I don't know what to do once I've substituted or if that's what you have to do.

Thank you in advance for any help

2. Originally Posted by greghunter
Solve the simultaneous equation $x-y=1$ and $(2^x)(3^y)=432$

Do you make $x=1+y$ first and then put it into the other equation?

I don't know what to do once I've substituted or if that's what you have to do.

Thank you in advance for any help
Yes you're on the right track.

So you should end up with $2^{1 + y}\cdot 3^y = 432$

$2^1 \cdot 2^y \cdot 3^y = 432$

$2\cdot\left(2\cdot 3\right)^y = 432$

$2\cdot 6^y = 432$

$6^y = 216$

$6^y = 6^3$

$y = 3$.

Since $x = 1 + y$ we find that $x = 4$.

3. Originally Posted by greghunter
Solve the simultaneous equation $x-y=1$ and $(2^x)(3^y)=432$

Do you make $x=1+y$ first and then put it into the other equation?

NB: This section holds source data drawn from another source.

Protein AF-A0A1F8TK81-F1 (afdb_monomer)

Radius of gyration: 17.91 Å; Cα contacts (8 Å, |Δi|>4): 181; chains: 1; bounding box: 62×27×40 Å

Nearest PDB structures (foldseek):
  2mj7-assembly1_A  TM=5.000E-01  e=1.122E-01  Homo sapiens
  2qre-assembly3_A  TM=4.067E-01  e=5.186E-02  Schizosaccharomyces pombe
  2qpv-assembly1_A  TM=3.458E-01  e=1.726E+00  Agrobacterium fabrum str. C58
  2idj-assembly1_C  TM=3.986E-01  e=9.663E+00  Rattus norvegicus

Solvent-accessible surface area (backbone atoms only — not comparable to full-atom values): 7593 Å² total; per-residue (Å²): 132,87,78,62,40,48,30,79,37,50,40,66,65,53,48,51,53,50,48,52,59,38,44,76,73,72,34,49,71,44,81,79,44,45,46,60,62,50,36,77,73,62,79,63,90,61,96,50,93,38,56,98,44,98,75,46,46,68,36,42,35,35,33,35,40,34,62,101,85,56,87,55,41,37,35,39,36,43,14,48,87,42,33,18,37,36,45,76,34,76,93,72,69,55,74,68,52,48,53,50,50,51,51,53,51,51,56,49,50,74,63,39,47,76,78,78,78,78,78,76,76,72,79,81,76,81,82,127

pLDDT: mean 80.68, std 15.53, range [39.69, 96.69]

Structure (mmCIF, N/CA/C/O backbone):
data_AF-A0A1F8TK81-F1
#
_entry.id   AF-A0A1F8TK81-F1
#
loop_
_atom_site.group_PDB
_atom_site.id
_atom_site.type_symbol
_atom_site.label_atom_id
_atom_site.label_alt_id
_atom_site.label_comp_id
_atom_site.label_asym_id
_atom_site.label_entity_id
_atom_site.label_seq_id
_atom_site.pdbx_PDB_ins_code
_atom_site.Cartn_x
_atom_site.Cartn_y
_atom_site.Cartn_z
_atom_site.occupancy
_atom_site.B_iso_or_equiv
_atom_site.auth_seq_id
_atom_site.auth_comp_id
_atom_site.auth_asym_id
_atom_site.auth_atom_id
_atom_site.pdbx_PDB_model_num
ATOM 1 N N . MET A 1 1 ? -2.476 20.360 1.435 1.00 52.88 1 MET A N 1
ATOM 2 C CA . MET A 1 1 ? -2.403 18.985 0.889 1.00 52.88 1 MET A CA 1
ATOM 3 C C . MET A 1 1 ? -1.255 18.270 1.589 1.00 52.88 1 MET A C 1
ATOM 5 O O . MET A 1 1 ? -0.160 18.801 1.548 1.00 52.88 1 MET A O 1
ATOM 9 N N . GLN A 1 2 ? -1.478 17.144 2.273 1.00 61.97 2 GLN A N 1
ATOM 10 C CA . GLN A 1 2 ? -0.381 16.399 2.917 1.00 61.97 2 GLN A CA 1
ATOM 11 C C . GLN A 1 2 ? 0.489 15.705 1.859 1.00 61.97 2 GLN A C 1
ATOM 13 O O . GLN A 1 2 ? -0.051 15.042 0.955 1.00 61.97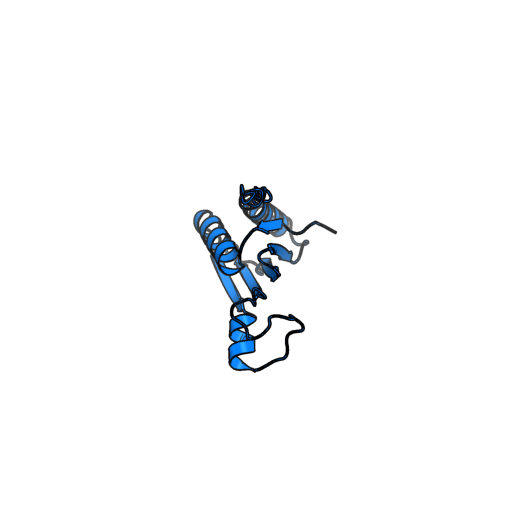 2 GLN A O 1
ATOM 18 N N . GLU A 1 3 ? 1.802 15.890 1.975 1.00 76.62 3 GLU A N 1
ATOM 19 C CA . GLU A 1 3 ? 2.808 15.379 1.045 1.00 76.62 3 GLU A CA 1
ATOM 20 C C . GLU A 1 3 ? 2.825 13.842 1.032 1.00 76.62 3 GLU A C 1
ATOM 22 O O . GLU A 1 3 ? 2.586 13.214 2.066 1.00 76.62 3 GLU A O 1
ATOM 27 N N . PRO A 1 4 ? 3.024 13.213 -0.140 1.00 81.88 4 PRO A N 1
ATOM 28 C CA . PRO A 1 4 ? 3.196 11.768 -0.206 1.00 81.88 4 PRO A CA 1
ATOM 29 C C . PRO A 1 4 ? 4.469 11.370 0.536 1.00 81.88 4 PRO A C 1
ATOM 31 O O . PRO A 1 4 ? 5.468 12.088 0.478 1.00 81.88 4 PRO A O 1
ATOM 34 N N . VAL A 1 5 ? 4.468 10.193 1.154 1.00 89.25 5 VAL A N 1
ATOM 35 C CA . VAL A 1 5 ? 5.733 9.608 1.595 1.00 89.25 5 VAL A CA 1
ATOM 36 C C . VAL A 1 5 ? 6.460 9.085 0.364 1.00 89.25 5 VAL A C 1
ATOM 38 O O . VAL A 1 5 ? 5.888 8.341 -0.433 1.00 89.25 5 VAL A O 1
ATOM 41 N N . VAL A 1 6 ? 7.706 9.519 0.190 1.00 90.81 6 VAL A N 1
ATOM 42 C CA . VAL A 1 6 ? 8.532 9.168 -0.964 1.00 90.81 6 VAL A CA 1
ATOM 43 C C . VAL A 1 6 ? 9.500 8.060 -0.573 1.00 90.81 6 VAL A C 1
ATOM 45 O O . VAL A 1 6 ? 10.249 8.191 0.393 1.00 90.81 6 VAL A O 1
ATOM 48 N N . ILE A 1 7 ? 9.494 6.981 -1.348 1.00 89.31 7 ILE A N 1
ATOM 49 C CA . ILE A 1 7 ? 10.469 5.897 -1.261 1.00 89.31 7 ILE A CA 1
ATOM 50 C C . ILE A 1 7 ? 11.216 5.835 -2.591 1.00 89.31 7 ILE A C 1
ATOM 52 O O . ILE A 1 7 ? 10.605 5.708 -3.651 1.00 89.31 7 ILE A O 1
ATOM 56 N N . TYR A 1 8 ? 12.543 5.919 -2.531 1.00 88.19 8 TYR A N 1
ATOM 57 C CA . TYR A 1 8 ? 13.406 5.685 -3.686 1.00 88.19 8 TYR A CA 1
ATOM 58 C C . TYR A 1 8 ? 13.523 4.177 -3.922 1.00 88.19 8 TYR A C 1
ATOM 60 O O . TYR A 1 8 ? 13.991 3.439 -3.052 1.00 88.19 8 TYR A O 1
ATOM 68 N N . GLY A 1 9 ? 13.054 3.737 -5.083 1.00 86.06 9 GLY A N 1
ATOM 69 C CA . GLY A 1 9 ? 12.949 2.347 -5.503 1.00 86.06 9 GLY A CA 1
ATOM 70 C C . GLY A 1 9 ? 11.602 2.015 -6.154 1.00 86.06 9 GLY A C 1
ATOM 71 O O . GLY A 1 9 ? 10.657 2.813 -6.167 1.00 86.06 9 GLY A O 1
ATOM 72 N N . GLY A 1 10 ? 11.523 0.793 -6.682 1.00 88.62 10 GLY A N 1
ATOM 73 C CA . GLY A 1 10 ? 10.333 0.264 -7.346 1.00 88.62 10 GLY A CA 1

I don't know what to do once I've substituted or if that's what you have to do.

Thank you in advance for any help
1. $x-y=1~\implies~y = x-1$

2. $(2^x)(3^y)=432~\implies~2^x\cdot 3^{x-1}=432$

$2^x\cdot 3^x=1296 = 6^4$

$6^x = 6^4~\implies~ x= 4~\wedge~y=3$

4. Cheers guys!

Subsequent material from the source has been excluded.